The required output is all lines below that contain the word "Thermococcus".

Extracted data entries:
>>>
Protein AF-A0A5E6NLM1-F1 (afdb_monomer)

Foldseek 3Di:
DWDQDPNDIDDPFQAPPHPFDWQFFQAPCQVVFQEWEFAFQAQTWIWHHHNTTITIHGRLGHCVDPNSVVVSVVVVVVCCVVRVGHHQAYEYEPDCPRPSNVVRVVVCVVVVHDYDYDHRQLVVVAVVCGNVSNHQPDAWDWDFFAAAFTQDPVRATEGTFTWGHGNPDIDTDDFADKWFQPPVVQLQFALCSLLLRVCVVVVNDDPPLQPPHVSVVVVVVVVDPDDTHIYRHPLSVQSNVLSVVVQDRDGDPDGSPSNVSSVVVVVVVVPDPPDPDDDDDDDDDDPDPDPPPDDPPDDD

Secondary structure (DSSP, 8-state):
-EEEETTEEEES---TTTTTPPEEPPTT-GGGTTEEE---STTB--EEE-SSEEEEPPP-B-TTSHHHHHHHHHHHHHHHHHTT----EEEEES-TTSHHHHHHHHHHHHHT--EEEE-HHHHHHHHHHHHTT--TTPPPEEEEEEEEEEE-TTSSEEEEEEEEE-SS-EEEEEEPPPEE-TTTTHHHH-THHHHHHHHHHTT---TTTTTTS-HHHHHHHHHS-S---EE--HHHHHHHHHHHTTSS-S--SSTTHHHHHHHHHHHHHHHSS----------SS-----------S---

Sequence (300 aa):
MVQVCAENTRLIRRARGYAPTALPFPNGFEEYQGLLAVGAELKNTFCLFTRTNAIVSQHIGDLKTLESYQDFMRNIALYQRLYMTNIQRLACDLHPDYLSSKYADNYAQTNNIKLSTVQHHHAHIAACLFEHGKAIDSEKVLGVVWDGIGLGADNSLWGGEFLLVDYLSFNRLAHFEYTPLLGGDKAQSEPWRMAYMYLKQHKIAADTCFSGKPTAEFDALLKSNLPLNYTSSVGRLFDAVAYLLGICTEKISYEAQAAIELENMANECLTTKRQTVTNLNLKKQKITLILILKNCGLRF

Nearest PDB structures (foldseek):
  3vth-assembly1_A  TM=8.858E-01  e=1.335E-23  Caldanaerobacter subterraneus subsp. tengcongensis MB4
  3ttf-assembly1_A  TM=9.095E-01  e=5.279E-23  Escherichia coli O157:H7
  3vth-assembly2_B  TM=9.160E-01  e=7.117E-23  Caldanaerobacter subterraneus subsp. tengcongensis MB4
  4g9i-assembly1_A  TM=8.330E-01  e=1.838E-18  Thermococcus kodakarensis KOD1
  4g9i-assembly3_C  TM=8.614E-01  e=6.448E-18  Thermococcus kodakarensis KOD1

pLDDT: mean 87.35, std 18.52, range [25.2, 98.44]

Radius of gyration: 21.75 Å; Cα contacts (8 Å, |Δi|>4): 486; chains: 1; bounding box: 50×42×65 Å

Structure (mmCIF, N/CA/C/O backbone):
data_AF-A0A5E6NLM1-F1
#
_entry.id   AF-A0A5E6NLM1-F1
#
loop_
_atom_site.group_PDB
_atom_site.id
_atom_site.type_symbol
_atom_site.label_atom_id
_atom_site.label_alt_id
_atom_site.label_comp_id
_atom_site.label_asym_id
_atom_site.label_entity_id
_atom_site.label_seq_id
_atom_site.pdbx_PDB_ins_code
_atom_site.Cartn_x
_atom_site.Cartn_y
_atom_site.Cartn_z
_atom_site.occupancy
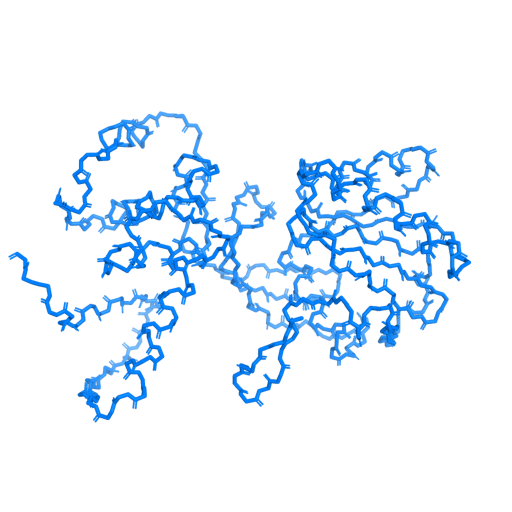_atom_site.B_iso_or_equiv
_atom_site.auth_seq_id
_atom_site.auth_comp_id
_atom_site.auth_asym_id
_atom_site.auth_atom_id
_atom_site.pdbx_PDB_model_num
ATOM 1 N N . MET A 1 1 ? -10.495 13.761 -3.846 1.00 75.44 1 MET A N 1
ATOM 2 C CA . MET A 1 1 ? -10.309 13.482 -5.285 1.00 75.44 1 MET A CA 1
ATOM 3 C C . MET A 1 1 ? -11.126 12.256 -5.607 1.00 75.44 1 MET A C 1
ATOM 5 O O . MET A 1 1 ? -11.008 11.282 -4.871 1.00 75.44 1 MET A O 1
ATOM 9 N N . VAL A 1 2 ? -11.967 12.341 -6.629 1.00 79.38 2 VAL A N 1
ATOM 10 C CA . VAL A 1 2 ? -12.831 11.255 -7.103 1.00 79.38 2 VAL A CA 1
ATOM 11 C C . VAL A 1 2 ? -12.576 11.055 -8.595 1.00 79.38 2 VAL A C 1
ATOM 13 O O . VAL A 1 2 ? -12.265 12.025 -9.282 1.00 79.38 2 VAL A O 1
ATOM 16 N N . GLN A 1 3 ? -12.697 9.824 -9.074 1.00 84.31 3 GLN A N 1
ATOM 17 C CA . GLN A 1 3 ? -12.614 9.460 -10.489 1.00 84.31 3 GLN A CA 1
ATOM 18 C C . GLN A 1 3 ? -13.764 8.511 -10.818 1.00 84.31 3 GLN A C 1
ATOM 20 O O . GLN A 1 3 ? -14.216 7.773 -9.948 1.00 84.31 3 GLN A O 1
ATOM 25 N N . VAL A 1 4 ? -14.243 8.515 -12.058 1.00 77.81 4 VAL A N 1
ATOM 26 C CA . VAL A 1 4 ? -15.207 7.514 -12.527 1.00 77.81 4 VAL A CA 1
ATOM 27 C C . VAL A 1 4 ? -14.437 6.340 -13.123 1.00 77.81 4 VAL A C 1
ATOM 29 O O . VAL A 1 4 ? -13.619 6.531 -14.017 1.00 77.81 4 VAL A O 1
ATOM 32 N N . CYS A 1 5 ? -14.697 5.134 -12.628 1.00 77.75 5 CYS A N 1
ATOM 33 C CA . CYS A 1 5 ? -14.145 3.889 -13.154 1.00 77.75 5 CYS A CA 1
ATOM 34 C C . CYS A 1 5 ? -15.266 2.853 -13.259 1.00 77.75 5 CYS A C 1
ATOM 36 O O . CYS A 1 5 ? -16.017 2.657 -12.299 1.00 77.75 5 CYS A O 1
ATOM 38 N N . ALA A 1 6 ? -15.386 2.219 -14.432 1.00 78.81 6 ALA A N 1
ATOM 39 C CA . ALA A 1 6 ? -16.472 1.293 -14.766 1.00 78.81 6 ALA A CA 1
ATOM 40 C C . ALA A 1 6 ? -17.851 1.855 -14.363 1.00 78.81 6 ALA A C 1
ATOM 42 O O . ALA A 1 6 ? -18.569 1.250 -13.569 1.00 78.81 6 ALA A O 1
ATOM 43 N N . GLU A 1 7 ? -18.158 3.068 -14.840 1.00 79.19 7 GLU A N 1
ATOM 44 C CA . GLU A 1 7 ? -19.419 3.803 -14.605 1.00 79.19 7 GLU A CA 1
ATOM 45 C C . GLU A 1 7 ? -19.713 4.179 -13.142 1.00 79.19 7 GLU A C 1
ATOM 47 O O . GLU A 1 7 ? -20.738 4.787 -12.847 1.00 79.19 7 GLU A O 1
ATOM 52 N N . ASN A 1 8 ? -18.797 3.889 -12.217 1.00 81.50 8 ASN A N 1
ATOM 53 C CA . ASN A 1 8 ? -18.968 4.161 -10.797 1.00 81.50 8 ASN A CA 1
ATOM 54 C C . ASN A 1 8 ? -17.966 5.204 -10.306 1.00 81.50 8 ASN A C 1
ATOM 56 O O . ASN A 1 8 ? -16.784 5.173 -10.655 1.00 81.50 8 ASN A O 1
ATOM 60 N N . THR A 1 9 ? -18.418 6.107 -9.437 1.00 85.75 9 THR A N 1
ATOM 61 C CA . THR A 1 9 ? -17.531 7.052 -8.751 1.00 85.75 9 THR A CA 1
ATOM 62 C C . THR A 1 9 ? -16.673 6.311 -7.730 1.00 85.75 9 THR A C 1
ATOM 64 O O . THR A 1 9 ? -17.185 5.636 -6.841 1.00 85.75 9 THR A O 1
ATOM 67 N N . ARG A 1 10 ? -15.356 6.472 -7.830 1.00 87.00 10 ARG A N 1
ATOM 68 C CA . ARG A 1 10 ? -14.344 5.916 -6.931 1.00 87.00 10 ARG A CA 1
ATOM 69 C C . ARG A 1 10 ? -13.585 7.045 -6.250 1.00 87.00 10 ARG A C 1
ATOM 71 O O . ARG A 1 10 ? -13.135 7.996 -6.892 1.00 87.00 10 ARG A O 1
ATOM 78 N N . LEU A 1 11 ? -13.454 6.961 -4.932 1.00 85.88 11 LEU A N 1
ATOM 79 C CA . LEU A 1 11 ? -12.713 7.936 -4.142 1.00 85.88 11 LEU A CA 1
ATOM 80 C C . LEU A 1 11 ? -11.222 7.580 -4.156 1.00 85.88 11 LEU A C 1
ATOM 82 O O . LEU A 1 11 ? -10.843 6.518 -3.687 1.00 85.88 11 LEU A O 1
ATOM 86 N N . ILE A 1 12 ? -10.377 8.489 -4.645 1.00 83.50 12 ILE A N 1
ATOM 87 C CA . ILE A 1 12 ? -8.913 8.304 -4.655 1.00 83.50 12 ILE A CA 1
ATOM 88 C C . ILE A 1 12 ? -8.264 9.011 -3.464 1.00 83.50 12 ILE A C 1
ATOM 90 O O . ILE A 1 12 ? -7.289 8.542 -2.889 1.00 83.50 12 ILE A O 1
<<<
EXERCISE RESPONSE:
  4g9i-assembly1_A  TM=8.330E-01  e=1.838E-18  Thermococcus kodakarensis KOD1
  4g9i-assembly3_C  TM=8.614E-01  e=6.448E-18  Thermococcus kodakarensis KOD1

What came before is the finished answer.